ASG
IBM
Zystems
Cressida
Icon
Netflexity
 
  MQSeries.net
Search  Search       Tech Exchange      Education      Certifications      Library      Info Center      SupportPacs      LinkedIn  Search  Search                                                                   FAQ  FAQ   Usergroups  Usergroups
 
Register  ::  Log in Log in to check your private messages
 
RSS Feed - WebSphere MQ Support RSS Feed - Message Broker Support

MQSeries.net Forum Index » IBM MQ Installation/Configuration Support » RDQM data replication question

Post new topic  Reply to topic
 RDQM data replication question « View previous topic :: View next topic » 
Author Message
mqdev
PostPosted: Sun Jan 05, 2020 10:53 am    Post subject: RDQM data replication question Reply with quote

Centurion

Joined: 21 Jan 2003
Posts: 136

Hello All
Have the following questions regarding "data replication" amongst the RDQM nodes:

Lets assume A, B, C are RDQM nodes and A has a QM Active (QM status=Running)

1. After MQPUT() is successful (rc=0), does the data written to Q currently active on A, instanteneously available in other nodes B & C? What happens if A crashes right after above MQPUT() returns rc=0? In other words, does MQPUT() return after the data is written to the "drbd cluster" (i.e. available on all A, B and C) OR just after the data is written to A and there is a small window wherein the data ** not available ** on B & C?

This question arises because of 2 factors:
a) The rate at which data is enqueued to a Q ( depends on App writing data)
b) The rate at which data is replicated in drbd cluster (depends on corosync component of drbd stack)
It is highly likely the above rates are different - so it follows there could be a possibility (small window) that data is out-of-sync and hence data loss should the node having the latest data crashes before the sync to other nodes completes....
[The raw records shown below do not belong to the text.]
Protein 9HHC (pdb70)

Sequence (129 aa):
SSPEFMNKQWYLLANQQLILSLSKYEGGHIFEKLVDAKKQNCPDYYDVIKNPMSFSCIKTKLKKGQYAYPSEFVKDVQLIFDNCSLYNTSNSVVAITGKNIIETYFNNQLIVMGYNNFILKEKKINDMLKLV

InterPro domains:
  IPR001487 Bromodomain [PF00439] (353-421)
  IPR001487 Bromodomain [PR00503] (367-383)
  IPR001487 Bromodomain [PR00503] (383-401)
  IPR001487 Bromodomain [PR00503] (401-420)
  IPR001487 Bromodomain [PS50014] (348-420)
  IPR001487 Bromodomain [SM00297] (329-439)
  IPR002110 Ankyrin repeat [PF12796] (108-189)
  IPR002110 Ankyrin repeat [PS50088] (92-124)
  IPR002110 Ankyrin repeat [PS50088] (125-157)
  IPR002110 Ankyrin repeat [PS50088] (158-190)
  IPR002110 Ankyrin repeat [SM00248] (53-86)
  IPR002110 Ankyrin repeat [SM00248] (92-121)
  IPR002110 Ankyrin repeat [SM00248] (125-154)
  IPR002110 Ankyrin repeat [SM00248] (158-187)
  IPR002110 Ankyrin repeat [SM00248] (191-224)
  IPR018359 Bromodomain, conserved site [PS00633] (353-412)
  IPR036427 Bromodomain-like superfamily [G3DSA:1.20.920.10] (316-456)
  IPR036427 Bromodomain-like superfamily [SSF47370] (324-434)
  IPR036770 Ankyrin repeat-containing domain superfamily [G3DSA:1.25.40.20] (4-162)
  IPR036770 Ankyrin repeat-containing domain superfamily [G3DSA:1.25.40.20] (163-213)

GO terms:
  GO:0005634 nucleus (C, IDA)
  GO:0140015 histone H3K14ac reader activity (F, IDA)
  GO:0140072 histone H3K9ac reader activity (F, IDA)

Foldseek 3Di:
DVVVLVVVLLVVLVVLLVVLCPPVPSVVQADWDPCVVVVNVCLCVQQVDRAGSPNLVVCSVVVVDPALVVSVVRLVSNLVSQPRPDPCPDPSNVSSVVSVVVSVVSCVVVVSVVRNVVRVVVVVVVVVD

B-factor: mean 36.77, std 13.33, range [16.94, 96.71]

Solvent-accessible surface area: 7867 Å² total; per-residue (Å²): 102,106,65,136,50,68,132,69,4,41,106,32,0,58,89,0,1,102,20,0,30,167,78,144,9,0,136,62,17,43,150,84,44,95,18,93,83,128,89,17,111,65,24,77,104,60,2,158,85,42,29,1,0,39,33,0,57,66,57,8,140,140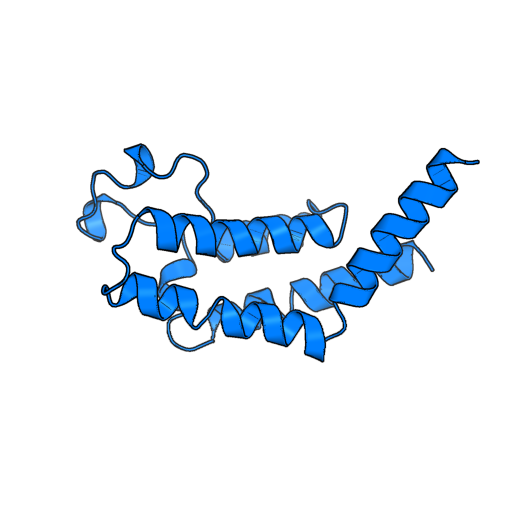,52,103,9,64,97,7,38,54,0,27,127,11,0,49,35,5,7,72,14,8,54,117,60,31,95,106,128,30,121,56,6,89,25,3,108,79,0,36,76,49,0,62,76,37,9,118,124,50,17,0,50,99,32,41,104,44,29,54,144,89,62,98,65,114,89,92,147

Organism: Plasmodium falciparum (isolate 3D7) (NCBI:txid36329)

Secondary structure (DSSP, 8-state):
-HHHHHHHHHHHHHHHHHHHHHSTTGGGGTS---TTTTT-TTHHHH-SS---HHHHHHHHHTT---SHHHHHHHHHHHHHHHHHHS-TTSHHHHHHHHHHHHHHHHHHHTTHHHHHHHHHHHHHHHHH-

Structure (mmCIF, N/CA/C/O backbone):
data_9HHC
#
_entry.id   9HHC
#
_cell.length_a   38.360
_cell.length_b   86.720
_cell.length_c   107.820
_cell.angle_alpha   90.00
_cell.angle_beta   90.00
_cell.angle_gamma   90.00
#
_symmetry.space_group_name_H-M   'I 2 2 2'
#
loop_
_entity.id
_entity.type
_entity.pdbx_description
1 polymer 'Bromodomain protein 1'
2 non-polymer (R,R)-2,3-BUTANEDIOL
3 non-polymer 1-(3-aminophenyl)-3-methyl-5,6,7,8-tetrahydro-2~{H}-cyclohepta[c]pyrrol-4-one
4 water water
#
loop_
_atom_site.group_PDB
_atom_site.id
_atom_site.type_symbol
_atom_site.label_atom_id
_atom_site.label_alt_id
_atom_site.label_comp_id
_atom_site.label_asym_id
_atom_site.label_entity_id
_atom_site.label_seq_id
_atom_site.pdbx_PDB_ins_code
_atom_site.Cartn_x
_atom_site.Cartn_y
_atom_site.Cartn_z
_atom_site.occupancy
_atom_site.B_iso_or_equiv
_atom_site.auth_seq_id
_atom_site.auth_comp_id
_atom_site.auth_asym_id
_atom_site.auth_atom_id
_atom_site.pdbx_PDB_model_num
ATOM 1 N N A SER A 1 5 ? 26.405 28.716 4.092 0.43 55.78 328 SER A N 1
ATOM 2 N N B SER A 1 5 ? 25.382 30.551 6.042 0.57 55.20 328 SER A N 1
ATOM 3 C CA A SER A 1 5 ? 25.476 29.228 5.095 0.43 56.22 328 SER A CA 1
ATOM 4 C CA B SER A 1 5 ? 25.432 29.510 5.019 0.57 56.07 328 SER A CA 1
ATOM 5 C C A SER A 1 5 ? 24.009 28.881 4.786 0.43 62.72 328 SER A C 1
ATOM 6 C C B SER A 1 5 ? 24.045 28.917 4.768 0.57 62.79 328 SER A C 1
ATOM 7 O O A SER A 1 5 ? 23.314 28.377 5.669 0.43 64.63 328 SER A O 1
ATOM 8 O O B SER A 1 5 ? 23.473 28.265 5.642 0.57 64.47 328 SER A O 1
ATOM 13 N N . PRO A 1 6 ? 23.520 29.136 3.558 1.00 60.29 329 PRO A N 1
ATOM 14 C CA . PRO A 1 6 ? 22.125 28.729 3.275 1.00 62.07 329 PRO A CA 1
ATOM 15 C C . PRO A 1 6 ? 21.895 27.229 3.366 1.00 61.26 329 PRO A C 1
ATOM 16 O O . PRO A 1 6 ? 20.831 26.792 3.832 1.00 49.19 329 PRO A O 1
ATOM 20 N N . GLU A 1 7 ? 22.864 26.423 2.922 1.00 73.42 330 GLU A N 1
ATOM 21 C CA . GLU A 1 7 ? 22.745 24.974 3.047 1.00 62.53 330 GLU A CA 1
ATOM 22 C C . GLU A 1 7 ? 22.984 24.522 4.482 1.00 60.92 330 GLU A C 1
ATOM 23 O O . GLU A 1 7 ? 22.298 23.616 4.967 1.00 48.79 330 GLU A O 1
ATOM 25 N N . PHE A 1 8 ? 23.968 25.125 5.159 1.00 53.92 331 PHE A N 1
ATOM 26 C CA . PHE A 1 8 ? 24.160 24.881 6.583 1.00 47.82 331 PHE A CA 1
ATOM 27 C C . PHE A 1 8 ? 22.888 25.185 7.360 1.00 47.64 331 PHE A C 1
ATOM 28 O O . PHE A 1 8 ? 22.476 24.409 8.235 1.00 42.79 331 PHE A O 1
ATOM 36 N N . MET A 1 9 ? 22.245 26.314 7.051 1.00 47.78 332 MET A N 1
ATOM 37 C CA . MET A 1 9 ? 21.015 26.659 7.751 1.00 43.88 332 MET A CA 1
ATOM 38 C C . MET A 1 9 ? 19.931 25.628 7.493 1.00 39.47 332 MET A C 1
ATOM 39 O O . MET A 1 9 ? 19.200 25.259 8.413 1.00 33.61 332 MET A O 1
ATOM 44 N N . ASN A 1 10 ? 19.817 25.141 6.249 1.00 38.44 333 ASN A N 1
ATOM 45 C CA . ASN A 1 10 ? 18.831 24.099 5.969 1.00 36.08 333 ASN A CA 1
ATOM 46 C C . ASN A 1 10 ? 19.066 22.871 6.844 1.00 34.24 333 ASN A C 1
ATOM 47 O O . ASN A 1 10 ? 18.110 22.294 7.382 1.00 35.65 333 ASN A O 1
ATOM 52 N N . LYS A 1 11 ? 20.335 22.457 6.992 1.00 35.63 334 LYS A N 1
ATOM 53 C CA . LYS A 1 11 ? 20.645 21.353 7.896 1.00 36.00 334 LYS A CA 1
ATOM 54 C C . LYS A 1 11 ? 20.170 21.663 9.306 1.00 29.24 334 LYS A C 1
ATOM 55 O O . LYS A 1 11 ? 19.564 20.807 9.962 1.00 33.15 334 LYS A O 1
ATOM 61 N N . GLN A 1 12 ? 20.416 22.888 9.784 1.00 34.99 335 GLN A N 1
ATOM 62 C CA . GLN A 1 12 ? 20.049 23.242 11.154 1.00 34.78 335 GLN A CA 1
ATOM 63 C C . GLN A 1 12 ? 18.556 23.059 11.405 1.00 30.26 335 GLN A C 1
ATOM 64 O O . GLN A 1 12 ? 18.157 22.341 12.330 1.00 30.43 335 GLN A O 1
ATOM 70 N N . TRP A 1 13 ? 17.700 23.710 10.606 1.00 28.63 336 TRP A N 1
ATOM 71 C CA . TRP A 1 13 ? 16.285 23.645 10.936 1.00 31.60 336 TRP A CA 1
ATOM 72 C C . TRP A 1 13 ? 15.682 22.283 10.619 1.00 28.22 336 TRP A C 1
ATOM 73 O O . TRP A 1 13 ? 14.665 21.930 11.223 1.00 25.43 336 TRP A O 1
ATOM 84 N N . TYR A 1 14 ? 16.292 21.496 9.722 1.00 29.61 337 TYR A N 1
ATOM 85 C CA . TYR A 1 14 ? 15.870 20.101 9.612 1.00 31.38 337 TYR A CA 1
ATOM 86 C C . TYR A 1 14 ? 16.124 19.358 10.918 1.00 28.61 337 TYR A C 1
ATOM 87 O O . TYR A 1 14 ? 15.242 18.638 11.405 1.00 26.96 337 TYR A O 1
ATOM 96 N N . LEU A 1 15 ? 17.305 19.550 11.524 1.00 24.90 338 LEU A N 1
ATOM 97 C CA . LEU A 1 15 ? 17.601 18.922 12.811 1.00 24.89 338 LEU A CA 1
ATOM 98 C C . LEU A 1 15 ? 16.631 19.371 13.895 1.00 29.52 338 LEU A C 1
ATOM 99 O O . LEU A 1 15 ? 16.191 18.562 14.719 1.00 29.02 338 LEU A O 1
ATOM 104 N N . LEU A 1 16 ? 16.283 20.655 13.913 1.00 24.59 339 LEU A N 1
ATOM 105 C CA . LEU A 1 16 ? 15.310 21.132 14.892 1.00 23.81 339 LEU A CA 1
ATOM 106 C C . LEU A 1 16 ? 13.940 20.493 14.689 1.00 28.19 339 LEU A C 1
ATOM 107 O O . LEU A 1 16 ? 13.284 20.103 15.662 1.00 23.50 339 LEU A O 1
ATOM 112 N N . ALA A 1 17 ? 13.485 20.409 13.434 1.00 24.02 340 ALA A N 1
ATOM 113 C CA . ALA A 1 17 ? 12.203 19.790 13.117 1.00 24.41 340 ALA A CA 1
ATOM 114 C C . ALA A 1 17 ? 12.176 18.325 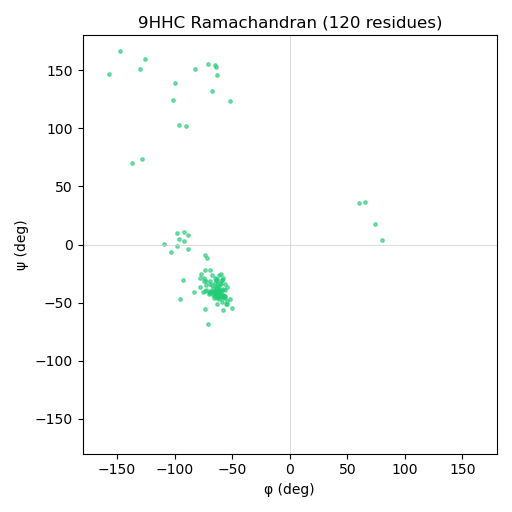13.529 1.00 27.55 340 ALA A C 1
ATOM 115 O O . ALA A 1 17 ? 11.180 17.854 14.086 1.00 29.96 340 ALA A O 1
ATOM 117 N N . ASN A 1 18 ? 13.253 17.581 13.260 1.00 27.41 341 ASN A N 1
ATOM 118 C CA . ASN A 1 18 ? 13.299 16.184 13.683 1.00 30.69 341 ASN A CA 1
ATOM 119 C C . ASN A 1 18 ? 13.241 16.060 15.203 1.00 35.20 341 ASN A C 1
ATOM 120 O O . ASN A 1 18 ? 12.560 15.186 15.738 1.00 35.37 341 ASN A O 1
ATOM 125 N N A GLN A 1 19 ? 13.956 16.943 15.905 0.43 30.87 342 GLN A N 1
ATOM 126 N N B GLN A 1 19 ? 13.956 16.940 15.906 0.57 30.77 342 GLN A N 1
ATOM 127 C CA A GLN A 1 19 ? 13.911 16.926 17.363 0.43 34.68 342 GLN A CA 1
ATOM 128 C CA B GLN A 1 19 ? 13.899 16.909 17.362 0.57 34.69 342 GLN A CA 1
ATOM 129 C C A GLN A 1 19 ? 12.525 17.291 17.873 0.43 34.22 342 GLN A C 1
ATOM 130 C C B GLN A 1 19 ? 12.508 17.269 17.860 0.57 34.23 342 GLN A C 1
ATOM 131 O O A GLN A 1 19 ? 12.045 16.712 18.855 0.43 35.29 342 GLN A O 1
ATOM 132 O O B GLN A 1 19 ? 12.007 16.664 18.816 0.57 35.31 342 GLN A O 1
ATOM 143 N N . LEU A 1 20 ? 11.861 18.235 17.208 1.00 29.13 343 LEU A N 1
ATOM 144 C CA . LEU A 1 20 ? 10.559 18.695 17.657 1.00 29.81 343 LEU A CA 1
ATOM 145 C C . LEU A 1 20 ? 9.465 17.671 17.388 1.00 27.92 343 LEU A C 1
ATOM 146 O O . LEU A 1 20 ? 8.607 17.445 18.249 1.00 28.83 343 LEU A O 1
ATOM 151 N N . ILE A 1 21 ? 9.461 17.051 16.202 1.00 28.49 344 ILE A N 1
ATOM 152 C CA . ILE A 1 21 ? 8.440 16.038 15.934 1.00 30.47 344 ILE A CA 1
ATOM 153 C C . ILE A 1 21 ? 8.601 14.870 16.901 1.00 33.15 344 ILE A C 1
ATOM 154 O O . ILE A 1 21 ? 7.614 14.225 17.272 1.00 30.90 344 ILE A O 1
ATOM 159 N N . LEU A 1 22 ? 9.827 14.599 17.355 1.00 31.54 345 LEU A N 1
ATOM 160 C CA . LEU A 1 22 ? 10.027 13.536 18.332 1.00 32.86 345 LEU A CA 1
ATOM 161 C C . LEU A 1 22 ? 9.506 13.953 19.699 1.00 29.75 345 LEU A C 1
ATOM 162 O O . LEU A 1 22 ? 8.894 13.147 20.411 1.00 32.18 345 LEU A O 1
ATOM 167 N N . SER A 1 23 ? 9.722 15.216 20.075 1.00 31.79 346 SER A N 1
ATOM 168 C CA . SER A 1 23 ? 9.229 15.692 21.363 1.00 26.35 346 SER A CA 1
ATOM 169 C C . SER A 1 23 ? 7.710 15.654 21.416 1.00 32.19 346 SER A C 1
ATOM 170 O O . SER A 1 23 ? 7.130 15.366 22.469 1.00 29.86 346 SER A O 1
ATOM 173 N N . LEU A 1 24 ? 7.046 15.948 20.291 1.00 29.88 347 LEU A N 1
ATOM 174 C CA . LEU A 1 24 ? 5.587 15.867 20.245 1.00 28.41 347 LEU A CA 1
ATOM 175 C C . LEU A 1 24 ? 5.110 14.429 20.408 1.00 29.98 347 LEU A C 1
ATOM 176 O O . LEU A 1 24 ? 4.126 14.173 21.109 1.00 33.52 347 LEU A O 1
ATOM 181 N N . SER A 1 25 ? 5.793 13.479 19.761 1.00 34.38 348 SER A N 1
ATOM 182 C CA . SER A 1 25 ? 5.404 12.078 19.887 1.00 33.42 348 SER A CA 1
ATOM 183 C C . SER A 1 25 ? 5.436 11.614 21.336 1.00 31.91 348 SER A C 1
ATOM 184 O O . SER A 1 25 ? 4.655 10.734 21.716 1.00 39.18 348 SER A O 1
ATOM 187 N N . LYS A 1 26 ? 6.323 12.177 22.160 1.00 33.40 349 LYS A N 1
ATOM 188 C CA . LYS A 1 26 ? 6.472 11.722 23.537 1.00 38.54 349 LYS A CA 1
ATOM 189 C C . LYS A 1 26 ? 5.824 12.653 24.559 1.00 42.19 349 LYS A C 1
ATOM 190 O O . LYS A 1 26 ? 5.755 12.300 25.740 1.00 41.01 349 LYS A O 1
ATOM 196 N N . TYR A 1 27 ? 5.320 13.809 24.142 1.00 37.49 350 TYR A N 1
ATOM 197 C CA . TYR A 1 27 ? 4.563 14.644 25.061 1.00 34.22 350 TYR A CA 1
ATOM 198 C C . TYR A 1 27 ? 3.269 13.943 25.485 1.00 38.24 350 TYR A C 1
ATOM 199 O O . TYR A 1 27 ? 2.726 13.094 24.770 1.00 34.05 350 TYR A O 1
ATOM 208 N N . GLU A 1 28 ? 2.772 14.319 26.663 1.00 39.51 351 GLU A N 1
ATOM 209 C CA . GLU A 1 28 ? 1.532 13.753 27.190 1.00 39.67 351 GLU A CA 1
ATOM 210 C C . GLU A 1 28 ? 0.402 13.852 26.165 1.00 43.04 351 GLU A C 1
ATOM 211 O O . GLU A 1 28 ? 0.077 14.944 25.680 1.00 42.93 351 GLU A O 1
ATOM 217 N N . GLY A 1 29 ? -0.188 12.704 25.827 1.00 37.15 352 GLY A N 1
ATOM 218 C CA . GLY A 1 29 ? -1.249 12.643 24.842 1.00 32.48 352 GLY A CA 1
ATOM 219 C C . GLY A 1 29 ? -0.795 12.672 23.397 1.00 37.45 352 GLY A C 1
ATOM 220 O O . GLY A 1 29 ? -1.645 12.704 22.491 1.00 33.16 352 GLY A O 1
ATOM 221 N N . GLY A 1 30 ? 0.512 12.667 23.140 1.00 36.29 353 GLY A N 1
ATOM 222 C CA . GLY A 1 30 ? 0.979 12.742 21.766 1.00 31.40 353 GLY A CA 1
ATOM 223 C C . GLY A 1 30 ? 0.594 11.545 20.921 1.00 35.39 353 GLY A C 1
ATOM 224 O O . GLY A 1 30 ? 0.420 11.687 19.706 1.00 36.91 353 GLY A O 1
ATOM 225 N N . HIS A 1 31 ? 0.433 10.374 21.544 1.00 35.77 354 HIS A N 1
ATOM 226 C CA . HIS A 1 31 ? 0.158 9.152 20.796 1.00 37.13 354 HIS A CA 1
ATOM 227 C C . HIS A 1 31 ? -1.103 9.252 19.940 1.00 30.82 354 HIS A C 1
ATOM 228 O O . HIS A 1 31 ? -1.186 8.594 18.899 1.00 36.61 354 HIS A O 1
ATOM 235 N N . ILE A 1 32 ? -2.097 10.057 20.334 1.00 33.59 355 ILE A N 1
ATOM 236 C CA . ILE A 1 32 ? -3.317 10.096 19.528 1.00 38.05 355 ILE A CA 1
ATOM 237 C C . ILE A 1 32 ? -3.129 10.815 18.201 1.00 34.58 355 ILE A C 1
ATOM 238 O O . ILE A 1 32 ? -4.015 10.739 17.344 1.00 34.48 355 ILE A O 1
ATOM 243 N N . PHE A 1 33 ? -2.007 11.512 18.004 1.00 29.53 356 PHE A N 1
ATOM 244 C CA . PHE A 1 33 ? -1.708 12.148 16.730 1.00 31.86 356 PHE A CA 1
ATOM 245 C C . PHE A 1 33 ? -0.578 11.456 15.979 1.00 33.89 356 PHE A C 1
ATOM 246 O O . PHE A 1 33 ? -0.235 11.891 14.878 1.00 33.28 356 PHE A O 1
ATOM 254 N N . GLU A 1 34 ? -0.012 10.375 16.530 1.00 27.42 357 GLU A N 1
ATOM 255 C CA . GLU A 1 34 ? 1.150 9.738 15.911 1.00 32.71 357 GLU A CA 1
ATOM 256 C C . GLU A 1 34 ? 0.837 9.192 14.524 1.00 32.03 357 GLU A C 1
ATOM 257 O O . GLU A 1 34 ? 1.655 9.316 13.605 1.00 29.62 357 GLU A O 1
ATOM 263 N N . LYS A 1 35 ? -0.321 8.563 14.356 1.00 34.32 358 LYS A N 1
ATOM 264 C CA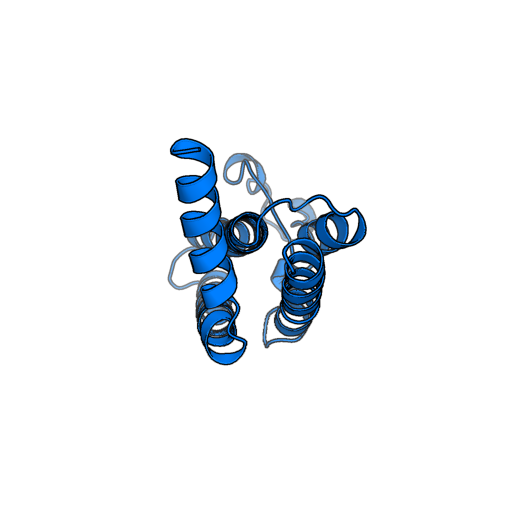 . LYS A 1 35 ? -0.677 7.884 13.121 1.00 35.05 358 LYS A CA 1
ATOM 265 C C . LYS A 1 35 ? -2.017 8.417 12.634 1.00 40.21 358 LYS A C 1
ATOM 266 O O . LYS A 1 35 ? -2.778 9.016 13.397 1.00 41.24 358 LYS A O 1
ATOM 272 N N . LEU A 1 36 ? -2.297 8.227 11.345 1.00 40.61 359 LEU A N 1
ATOM 273 C CA . LEU A 1 36 ? -3.587 8.655 10.821 1.00 37.69 359 LEU A CA 1
ATOM 274 C C . LEU A 1 36 ? -4.699 7.873 11.509 1.00 44.25 359 LEU A C 1
ATOM 275 O O . LEU A 1 36 ? -4.525 6.711 11.885 1.00 41.13 359 LEU A O 1
ATOM 280 N N . VAL A 1 37 ? -5.839 8.532 11.711 1.00 48.57 360 VAL A N 1
ATOM 281 C CA . VAL A 1 37 ? -6.935 7.926 12.456 1.00 50.85 360 VAL A CA 1
ATOM 282 C C . VAL A 1 37 ? -7.506 6.762 11.660 1.00 50.68 360 VAL A C 1
ATOM 283 O O . VAL A 1 37 ? -7.752 6.876 10.452 1.00 51.35 360 VAL A O 1
ATOM 287 N N . ASP A 1 38 ? -7.697 5.624 12.328 1.00 59.65 361 ASP A N 1
ATOM 288 C CA . ASP A 1 38 ? -8.416 4.495 11.742 1.00 67.62 361 ASP A CA 1
ATOM 289 C C . ASP A 1 38 ? -9.883 4.683 12.103 1.00 74.14 361 ASP A C 1
ATOM 290 O O . ASP A 1 38 ? -10.294 4.412 13.234 1.00 73.40 361 ASP A O 1
ATOM 295 N N . ALA A 1 39 ? -10.674 5.154 11.137 1.00 65.78 362 ALA A N 1
ATOM 296 C CA . ALA A 1 39 ? -12.014 5.645 11.444 1.00 66.98 362 ALA A CA 1
ATOM 297 C C . ALA A 1 39 ? -12.901 4.555 12.048 1.00 68.34 362 ALA A C 1
ATOM 298 O O . ALA A 1 39 ? -13.670 4.821 12.982 1.00 61.93 362 ALA A O 1
ATOM 300 N N . LYS A 1 40 ? -12.802 3.317 11.546 1.00 63.09 363 LYS A N 1
ATOM 301 C CA . LYS A 1 40 ? -13.678 2.258 12.048 1.00 67.94 363 LYS A CA 1
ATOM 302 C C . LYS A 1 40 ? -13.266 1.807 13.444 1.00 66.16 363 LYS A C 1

2. Lets say an App enqueues a large data to a node (say A) and as soon as the last byte is written successfully ( MQPUT() returns rc=0) ), if A crashes (and says down indefinitely), how soon is this 50 Gb availble on B or C (post QM failover)? Due to the above differental rates for data enqueuing and data replication in drbd cluster, is it possible we could lose data in RDQM (permanently should A remain down indefinitely)? Assume the Q has NPMCLASS=High (otherwise non-persistent data is lost during failover - we have already tested and confirmed this; however with NPMCLASS=High, there is no data loss)

Thanks
-mqdev
Back to top
View user's profile Send private message
hughson
PostPosted: Sun Jan 05, 2020 8:24 pm    Post subject: Reply with quote

Padawan

Joined: 09 May 2013
Posts: 1914
Location: Bay of Plenty, New Zealand

You don't mention syncpoint in your question and only at the end of the question do you mention persistence. Can you confirm what you are using for both of these.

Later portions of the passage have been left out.